Good morning all,
It seems to me that adding the length for checksumming purposes need not require the length to be *actually* added in the address format.
Indeed!
This has the following properties:
* The bech32 address format is retained, and no explicit length is added.
* There are now two checksum formats: one with just the witness program, the other which validates with the witness program length.
* Readers that do not understand the new checksum format will simply reject them without mis-sending to the wrong witness program.
That's very close to what I was suggesting: create an improved bech32 algorithm and use that for future addresses, rather than working around the problem in the address encoding while keeping the existing bech32 checksum. Sorry if that wasn't clear from my previous email.
In this case, there is no need to even implicitly include the length in the checksum algorithm. Replacing the "xor 1" at the end of the algorithm to "xor (2^30 - 1)" would reduce the occurrence of this weakness from 1/32 to 1/2^30, and have no downsides otherwise. I'd like to do some analysis to ascertain it actually will catch any other kind of insertion/deletion errors with high probability as well before actually proposing it, though.
There are other solutions which do include the length in some fashion directly in the checksum calculation, which may be preferable (I need to analyse things...).
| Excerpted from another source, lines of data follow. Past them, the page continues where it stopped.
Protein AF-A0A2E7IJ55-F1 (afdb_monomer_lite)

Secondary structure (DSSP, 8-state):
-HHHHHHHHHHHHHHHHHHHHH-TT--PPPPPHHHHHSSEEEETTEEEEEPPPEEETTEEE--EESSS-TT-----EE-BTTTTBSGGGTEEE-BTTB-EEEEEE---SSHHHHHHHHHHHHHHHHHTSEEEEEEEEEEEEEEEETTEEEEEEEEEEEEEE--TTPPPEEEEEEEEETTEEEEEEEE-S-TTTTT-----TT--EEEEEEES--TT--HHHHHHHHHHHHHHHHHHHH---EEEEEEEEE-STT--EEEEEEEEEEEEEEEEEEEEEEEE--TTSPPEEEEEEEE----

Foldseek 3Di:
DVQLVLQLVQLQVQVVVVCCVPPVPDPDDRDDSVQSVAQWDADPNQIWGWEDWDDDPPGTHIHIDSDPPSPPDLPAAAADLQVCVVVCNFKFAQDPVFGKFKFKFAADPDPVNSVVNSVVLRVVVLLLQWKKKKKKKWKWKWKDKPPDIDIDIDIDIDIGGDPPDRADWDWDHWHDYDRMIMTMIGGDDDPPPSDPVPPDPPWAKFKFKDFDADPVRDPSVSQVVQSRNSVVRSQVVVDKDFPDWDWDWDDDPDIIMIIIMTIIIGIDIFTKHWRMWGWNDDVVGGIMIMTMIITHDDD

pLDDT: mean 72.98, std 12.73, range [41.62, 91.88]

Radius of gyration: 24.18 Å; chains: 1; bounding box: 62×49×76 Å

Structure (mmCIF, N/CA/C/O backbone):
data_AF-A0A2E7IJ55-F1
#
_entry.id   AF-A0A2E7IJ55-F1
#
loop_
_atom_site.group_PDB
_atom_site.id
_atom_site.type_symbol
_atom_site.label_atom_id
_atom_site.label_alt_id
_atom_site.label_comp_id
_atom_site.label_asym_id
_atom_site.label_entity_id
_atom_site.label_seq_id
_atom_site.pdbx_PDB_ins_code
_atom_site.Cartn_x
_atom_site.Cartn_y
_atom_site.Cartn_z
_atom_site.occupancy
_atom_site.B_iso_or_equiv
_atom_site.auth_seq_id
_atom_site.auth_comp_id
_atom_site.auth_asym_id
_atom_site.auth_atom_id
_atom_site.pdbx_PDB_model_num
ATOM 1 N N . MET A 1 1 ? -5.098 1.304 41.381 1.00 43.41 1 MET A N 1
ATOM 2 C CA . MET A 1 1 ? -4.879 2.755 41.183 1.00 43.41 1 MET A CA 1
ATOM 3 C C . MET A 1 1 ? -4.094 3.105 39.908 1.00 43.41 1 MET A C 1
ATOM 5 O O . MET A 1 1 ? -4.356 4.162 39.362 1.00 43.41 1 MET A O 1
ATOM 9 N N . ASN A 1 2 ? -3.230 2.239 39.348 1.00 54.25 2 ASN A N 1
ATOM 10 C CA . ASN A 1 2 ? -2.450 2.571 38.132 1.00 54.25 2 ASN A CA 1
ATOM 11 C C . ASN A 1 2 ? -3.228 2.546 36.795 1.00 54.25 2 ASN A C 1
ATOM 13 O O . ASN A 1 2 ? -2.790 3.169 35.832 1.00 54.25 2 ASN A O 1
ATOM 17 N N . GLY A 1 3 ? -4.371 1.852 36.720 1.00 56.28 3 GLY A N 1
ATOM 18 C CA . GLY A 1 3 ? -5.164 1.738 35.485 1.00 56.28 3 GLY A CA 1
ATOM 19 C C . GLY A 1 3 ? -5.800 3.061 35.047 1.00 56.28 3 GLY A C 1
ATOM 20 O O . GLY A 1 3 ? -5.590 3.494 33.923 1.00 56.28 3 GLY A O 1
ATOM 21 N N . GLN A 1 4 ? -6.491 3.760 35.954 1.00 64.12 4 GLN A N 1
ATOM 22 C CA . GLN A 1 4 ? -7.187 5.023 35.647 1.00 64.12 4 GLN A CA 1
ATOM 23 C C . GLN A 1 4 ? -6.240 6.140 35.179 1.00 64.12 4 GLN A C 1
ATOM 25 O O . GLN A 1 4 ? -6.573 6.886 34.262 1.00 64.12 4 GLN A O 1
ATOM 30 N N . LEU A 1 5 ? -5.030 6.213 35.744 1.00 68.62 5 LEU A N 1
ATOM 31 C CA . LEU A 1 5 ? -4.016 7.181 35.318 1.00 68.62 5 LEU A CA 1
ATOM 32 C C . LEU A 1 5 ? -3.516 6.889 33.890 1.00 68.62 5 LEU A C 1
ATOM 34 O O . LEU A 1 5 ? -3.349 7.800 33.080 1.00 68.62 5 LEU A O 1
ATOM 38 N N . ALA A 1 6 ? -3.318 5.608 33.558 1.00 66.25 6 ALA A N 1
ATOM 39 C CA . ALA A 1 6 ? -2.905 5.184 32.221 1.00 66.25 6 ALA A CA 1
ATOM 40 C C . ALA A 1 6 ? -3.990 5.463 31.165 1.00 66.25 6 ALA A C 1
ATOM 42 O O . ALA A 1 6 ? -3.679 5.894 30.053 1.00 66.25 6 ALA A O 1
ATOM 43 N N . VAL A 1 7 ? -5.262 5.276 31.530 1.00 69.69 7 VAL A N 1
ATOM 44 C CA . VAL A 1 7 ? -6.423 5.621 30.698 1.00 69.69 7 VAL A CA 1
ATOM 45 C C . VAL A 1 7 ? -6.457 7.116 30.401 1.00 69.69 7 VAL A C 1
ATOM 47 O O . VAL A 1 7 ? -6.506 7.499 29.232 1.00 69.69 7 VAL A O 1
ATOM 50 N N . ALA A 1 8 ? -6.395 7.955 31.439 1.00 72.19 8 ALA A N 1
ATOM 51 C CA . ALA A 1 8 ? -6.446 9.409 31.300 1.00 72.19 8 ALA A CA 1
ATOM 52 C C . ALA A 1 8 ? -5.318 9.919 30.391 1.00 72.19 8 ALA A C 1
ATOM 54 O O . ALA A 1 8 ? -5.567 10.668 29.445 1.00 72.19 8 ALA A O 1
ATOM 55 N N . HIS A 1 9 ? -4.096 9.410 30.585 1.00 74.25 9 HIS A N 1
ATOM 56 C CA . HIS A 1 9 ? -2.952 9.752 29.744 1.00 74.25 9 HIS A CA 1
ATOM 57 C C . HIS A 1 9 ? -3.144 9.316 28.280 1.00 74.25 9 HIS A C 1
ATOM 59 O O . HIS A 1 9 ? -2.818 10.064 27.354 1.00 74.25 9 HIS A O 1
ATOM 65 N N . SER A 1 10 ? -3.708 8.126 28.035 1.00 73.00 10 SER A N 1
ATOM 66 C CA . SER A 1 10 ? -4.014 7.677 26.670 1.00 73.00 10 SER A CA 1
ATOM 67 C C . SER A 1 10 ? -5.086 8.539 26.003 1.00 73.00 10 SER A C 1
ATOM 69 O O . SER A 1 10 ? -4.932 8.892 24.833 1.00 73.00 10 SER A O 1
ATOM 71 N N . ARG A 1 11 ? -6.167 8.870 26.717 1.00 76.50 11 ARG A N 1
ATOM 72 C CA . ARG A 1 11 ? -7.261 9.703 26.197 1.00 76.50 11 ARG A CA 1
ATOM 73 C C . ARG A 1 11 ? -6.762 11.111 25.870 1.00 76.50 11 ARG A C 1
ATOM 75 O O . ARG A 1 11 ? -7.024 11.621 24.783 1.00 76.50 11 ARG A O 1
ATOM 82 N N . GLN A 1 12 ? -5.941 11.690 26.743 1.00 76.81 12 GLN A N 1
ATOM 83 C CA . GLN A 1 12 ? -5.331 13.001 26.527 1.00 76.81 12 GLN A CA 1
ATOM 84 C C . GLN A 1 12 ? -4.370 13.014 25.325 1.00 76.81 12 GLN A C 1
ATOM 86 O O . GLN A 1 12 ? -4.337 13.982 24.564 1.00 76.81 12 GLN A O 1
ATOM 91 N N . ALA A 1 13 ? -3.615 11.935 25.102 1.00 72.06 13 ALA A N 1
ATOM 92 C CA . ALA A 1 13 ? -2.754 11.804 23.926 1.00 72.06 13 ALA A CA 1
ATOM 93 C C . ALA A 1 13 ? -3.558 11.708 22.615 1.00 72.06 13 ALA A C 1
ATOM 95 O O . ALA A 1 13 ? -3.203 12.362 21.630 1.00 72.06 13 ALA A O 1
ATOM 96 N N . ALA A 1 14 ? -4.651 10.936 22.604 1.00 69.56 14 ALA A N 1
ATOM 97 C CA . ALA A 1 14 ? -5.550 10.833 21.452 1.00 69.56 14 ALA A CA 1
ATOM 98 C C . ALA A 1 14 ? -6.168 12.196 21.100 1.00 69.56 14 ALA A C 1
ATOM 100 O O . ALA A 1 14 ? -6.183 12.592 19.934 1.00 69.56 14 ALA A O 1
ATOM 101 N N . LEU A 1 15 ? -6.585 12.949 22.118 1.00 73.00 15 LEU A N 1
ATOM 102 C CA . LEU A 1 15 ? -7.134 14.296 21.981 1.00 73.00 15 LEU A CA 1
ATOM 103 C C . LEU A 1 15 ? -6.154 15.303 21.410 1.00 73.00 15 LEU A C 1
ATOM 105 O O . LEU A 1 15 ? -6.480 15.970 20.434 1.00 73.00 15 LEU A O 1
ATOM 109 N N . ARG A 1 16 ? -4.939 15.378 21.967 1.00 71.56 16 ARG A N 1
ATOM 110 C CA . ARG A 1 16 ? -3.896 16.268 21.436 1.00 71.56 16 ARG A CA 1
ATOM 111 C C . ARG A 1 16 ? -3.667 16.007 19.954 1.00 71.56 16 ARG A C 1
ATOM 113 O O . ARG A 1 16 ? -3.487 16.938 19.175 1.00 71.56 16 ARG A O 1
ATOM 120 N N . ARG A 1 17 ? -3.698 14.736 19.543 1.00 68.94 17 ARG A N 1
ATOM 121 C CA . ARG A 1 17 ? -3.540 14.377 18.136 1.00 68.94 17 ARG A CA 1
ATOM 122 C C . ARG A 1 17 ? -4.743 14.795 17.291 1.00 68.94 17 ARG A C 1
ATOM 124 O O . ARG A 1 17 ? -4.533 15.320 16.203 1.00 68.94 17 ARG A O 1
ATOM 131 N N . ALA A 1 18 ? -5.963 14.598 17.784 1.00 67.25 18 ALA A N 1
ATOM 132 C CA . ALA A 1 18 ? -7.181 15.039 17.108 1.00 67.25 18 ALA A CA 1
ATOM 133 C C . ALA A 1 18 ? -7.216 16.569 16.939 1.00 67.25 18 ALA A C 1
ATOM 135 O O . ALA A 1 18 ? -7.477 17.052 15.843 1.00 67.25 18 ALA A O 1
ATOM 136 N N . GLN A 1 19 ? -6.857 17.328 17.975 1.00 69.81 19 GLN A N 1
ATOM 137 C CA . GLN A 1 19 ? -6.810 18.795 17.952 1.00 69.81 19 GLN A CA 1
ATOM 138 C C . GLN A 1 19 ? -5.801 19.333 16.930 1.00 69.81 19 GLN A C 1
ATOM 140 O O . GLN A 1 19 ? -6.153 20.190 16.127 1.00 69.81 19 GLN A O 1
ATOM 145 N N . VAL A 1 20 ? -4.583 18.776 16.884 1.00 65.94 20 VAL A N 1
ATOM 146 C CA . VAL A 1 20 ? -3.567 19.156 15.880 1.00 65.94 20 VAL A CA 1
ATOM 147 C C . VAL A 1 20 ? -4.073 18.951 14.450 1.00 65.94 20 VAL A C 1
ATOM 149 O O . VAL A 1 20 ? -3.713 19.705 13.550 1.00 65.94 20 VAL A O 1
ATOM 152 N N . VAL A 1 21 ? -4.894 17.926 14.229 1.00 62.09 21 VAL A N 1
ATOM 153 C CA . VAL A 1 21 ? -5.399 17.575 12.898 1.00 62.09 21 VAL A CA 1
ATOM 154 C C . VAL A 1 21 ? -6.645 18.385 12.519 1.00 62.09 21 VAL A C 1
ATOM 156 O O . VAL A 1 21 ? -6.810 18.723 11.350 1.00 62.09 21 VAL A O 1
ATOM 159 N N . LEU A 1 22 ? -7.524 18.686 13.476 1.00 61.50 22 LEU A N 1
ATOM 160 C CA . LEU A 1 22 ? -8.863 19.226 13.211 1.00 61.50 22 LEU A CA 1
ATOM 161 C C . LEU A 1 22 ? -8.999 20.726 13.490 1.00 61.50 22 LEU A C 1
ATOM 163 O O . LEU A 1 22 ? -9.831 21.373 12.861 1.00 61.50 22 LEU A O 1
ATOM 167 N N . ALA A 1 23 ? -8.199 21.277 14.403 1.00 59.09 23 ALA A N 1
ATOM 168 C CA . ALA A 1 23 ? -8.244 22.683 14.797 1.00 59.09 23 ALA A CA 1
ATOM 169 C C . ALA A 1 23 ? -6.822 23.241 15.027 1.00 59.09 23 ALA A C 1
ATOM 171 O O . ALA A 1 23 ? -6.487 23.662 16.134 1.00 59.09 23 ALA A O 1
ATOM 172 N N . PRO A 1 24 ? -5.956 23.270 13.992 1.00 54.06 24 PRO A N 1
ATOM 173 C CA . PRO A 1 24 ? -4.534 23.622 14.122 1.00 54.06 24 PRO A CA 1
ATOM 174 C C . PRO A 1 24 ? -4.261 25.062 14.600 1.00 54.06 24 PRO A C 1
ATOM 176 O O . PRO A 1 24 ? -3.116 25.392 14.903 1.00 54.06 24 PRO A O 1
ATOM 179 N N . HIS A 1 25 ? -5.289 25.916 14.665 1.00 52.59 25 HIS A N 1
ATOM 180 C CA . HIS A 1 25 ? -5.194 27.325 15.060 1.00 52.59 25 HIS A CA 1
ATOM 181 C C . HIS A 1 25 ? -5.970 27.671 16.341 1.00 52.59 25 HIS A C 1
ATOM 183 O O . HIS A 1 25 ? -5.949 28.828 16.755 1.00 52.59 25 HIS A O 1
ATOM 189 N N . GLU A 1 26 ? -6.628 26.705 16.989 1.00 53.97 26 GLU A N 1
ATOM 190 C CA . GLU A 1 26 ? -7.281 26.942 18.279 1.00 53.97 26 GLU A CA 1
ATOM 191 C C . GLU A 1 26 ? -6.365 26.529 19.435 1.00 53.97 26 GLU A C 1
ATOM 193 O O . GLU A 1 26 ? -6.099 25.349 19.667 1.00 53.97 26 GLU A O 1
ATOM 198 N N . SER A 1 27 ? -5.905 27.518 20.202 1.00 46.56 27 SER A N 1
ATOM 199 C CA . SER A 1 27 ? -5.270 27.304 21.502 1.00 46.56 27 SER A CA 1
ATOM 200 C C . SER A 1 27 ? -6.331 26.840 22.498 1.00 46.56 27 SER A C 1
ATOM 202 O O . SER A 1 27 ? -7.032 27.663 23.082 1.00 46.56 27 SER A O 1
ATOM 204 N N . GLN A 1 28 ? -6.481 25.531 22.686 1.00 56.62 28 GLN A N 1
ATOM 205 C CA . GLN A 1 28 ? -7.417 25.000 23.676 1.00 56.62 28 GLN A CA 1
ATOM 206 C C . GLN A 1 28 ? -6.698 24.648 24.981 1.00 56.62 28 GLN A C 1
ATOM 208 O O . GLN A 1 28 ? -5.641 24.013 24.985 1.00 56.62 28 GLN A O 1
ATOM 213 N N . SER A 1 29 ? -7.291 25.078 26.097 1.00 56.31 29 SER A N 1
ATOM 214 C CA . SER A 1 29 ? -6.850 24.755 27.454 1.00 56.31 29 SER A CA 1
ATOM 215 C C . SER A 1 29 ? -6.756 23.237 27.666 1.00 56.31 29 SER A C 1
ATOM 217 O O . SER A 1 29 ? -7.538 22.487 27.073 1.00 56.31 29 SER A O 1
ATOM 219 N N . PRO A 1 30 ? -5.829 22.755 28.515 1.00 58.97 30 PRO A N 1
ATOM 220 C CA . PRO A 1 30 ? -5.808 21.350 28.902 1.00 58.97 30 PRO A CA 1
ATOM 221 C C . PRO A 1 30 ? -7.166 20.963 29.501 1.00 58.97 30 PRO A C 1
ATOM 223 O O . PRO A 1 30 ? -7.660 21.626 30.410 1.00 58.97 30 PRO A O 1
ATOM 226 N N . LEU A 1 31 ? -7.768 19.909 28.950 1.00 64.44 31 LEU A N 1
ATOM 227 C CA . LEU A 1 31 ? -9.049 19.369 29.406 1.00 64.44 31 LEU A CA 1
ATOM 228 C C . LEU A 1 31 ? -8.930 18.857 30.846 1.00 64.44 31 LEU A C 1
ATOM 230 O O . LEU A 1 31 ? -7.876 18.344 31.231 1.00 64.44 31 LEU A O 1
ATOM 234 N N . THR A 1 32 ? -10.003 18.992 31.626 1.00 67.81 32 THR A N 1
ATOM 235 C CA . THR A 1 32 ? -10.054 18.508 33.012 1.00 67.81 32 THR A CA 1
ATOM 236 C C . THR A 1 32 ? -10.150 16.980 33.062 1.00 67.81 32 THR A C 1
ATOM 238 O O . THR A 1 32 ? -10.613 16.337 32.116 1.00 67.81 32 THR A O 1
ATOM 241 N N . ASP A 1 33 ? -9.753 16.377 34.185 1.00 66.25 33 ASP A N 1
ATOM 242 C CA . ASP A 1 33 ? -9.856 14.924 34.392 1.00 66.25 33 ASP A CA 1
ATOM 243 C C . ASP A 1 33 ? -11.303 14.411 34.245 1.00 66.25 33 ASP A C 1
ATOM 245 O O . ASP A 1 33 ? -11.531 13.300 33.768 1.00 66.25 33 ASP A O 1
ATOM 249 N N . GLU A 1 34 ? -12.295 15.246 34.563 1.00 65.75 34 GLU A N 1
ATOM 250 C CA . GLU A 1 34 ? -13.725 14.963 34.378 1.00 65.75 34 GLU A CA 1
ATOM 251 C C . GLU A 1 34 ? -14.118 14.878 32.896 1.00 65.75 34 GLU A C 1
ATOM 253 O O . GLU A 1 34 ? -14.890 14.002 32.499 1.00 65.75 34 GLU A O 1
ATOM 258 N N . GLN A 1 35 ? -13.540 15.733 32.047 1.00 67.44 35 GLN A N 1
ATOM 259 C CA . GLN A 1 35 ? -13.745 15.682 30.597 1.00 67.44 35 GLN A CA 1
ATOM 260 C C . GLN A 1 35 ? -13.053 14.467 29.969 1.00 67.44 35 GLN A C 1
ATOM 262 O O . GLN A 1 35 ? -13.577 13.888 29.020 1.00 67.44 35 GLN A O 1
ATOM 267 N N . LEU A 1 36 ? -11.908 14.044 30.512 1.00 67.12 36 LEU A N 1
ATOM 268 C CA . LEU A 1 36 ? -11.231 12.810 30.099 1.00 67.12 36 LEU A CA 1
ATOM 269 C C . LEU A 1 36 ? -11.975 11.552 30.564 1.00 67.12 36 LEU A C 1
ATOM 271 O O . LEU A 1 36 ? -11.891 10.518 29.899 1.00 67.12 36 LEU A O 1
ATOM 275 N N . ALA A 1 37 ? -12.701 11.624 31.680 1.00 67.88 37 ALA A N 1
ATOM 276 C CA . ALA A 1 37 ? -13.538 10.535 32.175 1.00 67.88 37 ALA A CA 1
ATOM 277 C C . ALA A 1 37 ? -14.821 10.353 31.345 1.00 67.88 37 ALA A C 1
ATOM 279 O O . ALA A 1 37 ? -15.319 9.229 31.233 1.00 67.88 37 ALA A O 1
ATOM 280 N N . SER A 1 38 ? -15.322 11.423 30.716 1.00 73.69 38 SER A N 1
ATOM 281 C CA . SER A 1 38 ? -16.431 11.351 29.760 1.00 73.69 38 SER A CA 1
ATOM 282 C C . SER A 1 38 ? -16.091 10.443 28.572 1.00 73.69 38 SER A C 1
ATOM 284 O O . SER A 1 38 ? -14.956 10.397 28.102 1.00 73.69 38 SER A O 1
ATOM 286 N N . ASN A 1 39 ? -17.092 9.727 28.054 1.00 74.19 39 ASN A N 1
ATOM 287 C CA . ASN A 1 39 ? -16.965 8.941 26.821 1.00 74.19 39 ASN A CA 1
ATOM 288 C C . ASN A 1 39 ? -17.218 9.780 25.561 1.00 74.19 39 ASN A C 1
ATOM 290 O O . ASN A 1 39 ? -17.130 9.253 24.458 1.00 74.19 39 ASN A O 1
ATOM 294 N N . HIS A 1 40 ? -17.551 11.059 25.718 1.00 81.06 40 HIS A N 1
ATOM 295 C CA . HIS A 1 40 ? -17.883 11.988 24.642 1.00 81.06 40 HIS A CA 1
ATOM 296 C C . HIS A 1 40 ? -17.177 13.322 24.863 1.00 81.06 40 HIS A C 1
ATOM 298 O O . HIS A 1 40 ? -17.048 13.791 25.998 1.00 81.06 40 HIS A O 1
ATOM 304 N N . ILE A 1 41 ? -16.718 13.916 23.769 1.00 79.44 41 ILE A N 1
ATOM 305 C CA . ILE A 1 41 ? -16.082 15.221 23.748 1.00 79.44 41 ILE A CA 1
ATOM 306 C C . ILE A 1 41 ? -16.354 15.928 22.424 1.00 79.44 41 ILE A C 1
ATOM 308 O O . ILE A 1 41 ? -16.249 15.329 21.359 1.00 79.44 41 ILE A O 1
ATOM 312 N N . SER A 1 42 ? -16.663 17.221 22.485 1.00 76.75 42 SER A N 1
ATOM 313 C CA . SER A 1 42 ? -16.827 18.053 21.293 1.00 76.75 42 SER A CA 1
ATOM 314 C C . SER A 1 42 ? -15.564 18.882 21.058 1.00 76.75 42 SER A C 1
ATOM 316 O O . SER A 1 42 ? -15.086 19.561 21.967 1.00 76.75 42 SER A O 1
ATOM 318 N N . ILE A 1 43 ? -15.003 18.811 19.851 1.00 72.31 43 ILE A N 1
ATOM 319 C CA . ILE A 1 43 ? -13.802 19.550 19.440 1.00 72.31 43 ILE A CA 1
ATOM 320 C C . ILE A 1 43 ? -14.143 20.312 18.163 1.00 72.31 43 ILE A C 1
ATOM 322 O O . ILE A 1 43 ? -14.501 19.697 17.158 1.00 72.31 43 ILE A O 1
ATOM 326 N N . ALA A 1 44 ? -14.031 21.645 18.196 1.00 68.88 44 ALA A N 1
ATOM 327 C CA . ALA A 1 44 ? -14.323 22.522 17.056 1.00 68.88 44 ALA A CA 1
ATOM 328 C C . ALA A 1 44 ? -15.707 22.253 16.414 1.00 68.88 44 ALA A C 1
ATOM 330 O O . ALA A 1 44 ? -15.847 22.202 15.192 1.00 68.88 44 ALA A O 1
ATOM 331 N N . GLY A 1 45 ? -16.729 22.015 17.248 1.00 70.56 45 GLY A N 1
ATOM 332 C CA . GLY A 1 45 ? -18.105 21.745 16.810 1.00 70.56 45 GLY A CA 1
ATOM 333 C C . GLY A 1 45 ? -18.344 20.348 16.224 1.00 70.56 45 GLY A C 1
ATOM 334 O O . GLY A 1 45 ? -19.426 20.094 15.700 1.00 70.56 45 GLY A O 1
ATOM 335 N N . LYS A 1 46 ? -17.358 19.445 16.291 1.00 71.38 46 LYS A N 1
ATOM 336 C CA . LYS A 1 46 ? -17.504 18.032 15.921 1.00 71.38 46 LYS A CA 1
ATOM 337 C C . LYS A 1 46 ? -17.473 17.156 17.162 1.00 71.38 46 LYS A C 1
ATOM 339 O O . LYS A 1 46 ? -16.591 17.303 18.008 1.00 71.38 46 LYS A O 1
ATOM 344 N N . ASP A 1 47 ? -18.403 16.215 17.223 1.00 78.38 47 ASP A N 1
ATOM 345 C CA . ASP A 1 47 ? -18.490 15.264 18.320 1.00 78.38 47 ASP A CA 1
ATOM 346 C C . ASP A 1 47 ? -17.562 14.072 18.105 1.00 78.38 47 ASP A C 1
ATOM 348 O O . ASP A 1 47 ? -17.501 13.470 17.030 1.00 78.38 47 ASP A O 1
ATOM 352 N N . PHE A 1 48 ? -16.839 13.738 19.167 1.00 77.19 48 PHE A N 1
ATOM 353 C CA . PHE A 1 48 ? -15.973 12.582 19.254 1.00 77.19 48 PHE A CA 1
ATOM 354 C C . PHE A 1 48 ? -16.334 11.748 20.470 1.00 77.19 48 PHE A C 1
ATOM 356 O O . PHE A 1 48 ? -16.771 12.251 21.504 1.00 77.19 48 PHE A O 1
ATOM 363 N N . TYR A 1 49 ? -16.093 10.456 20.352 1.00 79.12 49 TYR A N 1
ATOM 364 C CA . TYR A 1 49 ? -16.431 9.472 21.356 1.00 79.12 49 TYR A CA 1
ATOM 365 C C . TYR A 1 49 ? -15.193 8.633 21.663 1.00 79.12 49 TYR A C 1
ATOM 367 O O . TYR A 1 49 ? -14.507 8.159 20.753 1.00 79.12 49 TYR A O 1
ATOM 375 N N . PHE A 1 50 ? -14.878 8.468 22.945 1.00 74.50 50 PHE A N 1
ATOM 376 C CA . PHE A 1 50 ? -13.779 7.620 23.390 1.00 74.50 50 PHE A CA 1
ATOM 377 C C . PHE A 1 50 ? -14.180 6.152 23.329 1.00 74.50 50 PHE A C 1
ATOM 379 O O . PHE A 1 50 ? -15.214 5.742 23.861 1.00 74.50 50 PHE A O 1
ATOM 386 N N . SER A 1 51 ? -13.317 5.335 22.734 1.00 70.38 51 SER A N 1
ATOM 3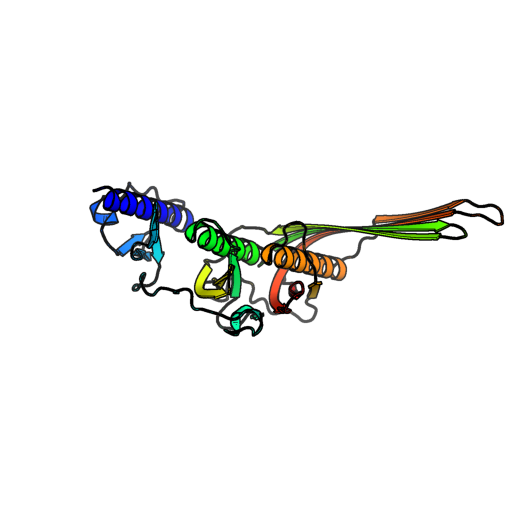87 C CA . SER A 1 51 ? -13.458 3.888 22.802 1.00 70.38 51 SER A CA 1
ATOM 388 C C . SER A 1 51 ? -13.202 3.378 24.221 1.00 70.38 51 SER A C 1
ATOM 390 O O . SER A 1 51 ? -12.400 3.944 24.974 1.00 70.38 51 SER A O 1
ATOM 392 N N . ARG A 1 52 ? -13.787 2.218 24.536 1.00 66.31 52 ARG A N 1
ATOM 393 C CA . ARG A 1 52 ? -13.414 1.375 25.674 1.00 66.31 52 ARG A CA 1
ATOM 394 C C . ARG A 1 52 ? -11.929 1.091 25.617 1.00 66.31 52 ARG A C 1
ATOM 396 O O . ARG A 1 52 ? -11.309 1.004 24.553 1.00 66.31 52 ARG A O 1
ATOM 403 N N . GLU A 1 53 ? -11.408 0.907 26.809 1.00 67.56 53 GLU A N 1
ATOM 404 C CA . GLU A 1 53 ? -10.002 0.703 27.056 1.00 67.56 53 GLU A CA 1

It's also possible to do this in such a way that for 33-symbol and 53-symbol data parts (corresponding to P2WPKH and P2WSH lengths) the new algorithm is defined as identical to the old one. That would simplify upstream users of a bech32 library (which would then effectively need no changes at all, apart from updating the checksum/decoder code).
That brings me to Matt's point: there is no need to do this right now. We can simply amend BIP173 to only permit length 20 and length 32 (and only length 20 for v0, if you like; but they're so far apart that permitting both shouldn't hurt), for now. Introducing the "new" address format (the one using an improved checksum algorithm) only needs to be there in time for when a non-32-byte-witness-program would come in sight.
Of course, I should update BIP173 to indicate the issue, and have a suggested improvement for other users of bech32, if they feel this issue is significant enough.
Cheers,
--
Pieter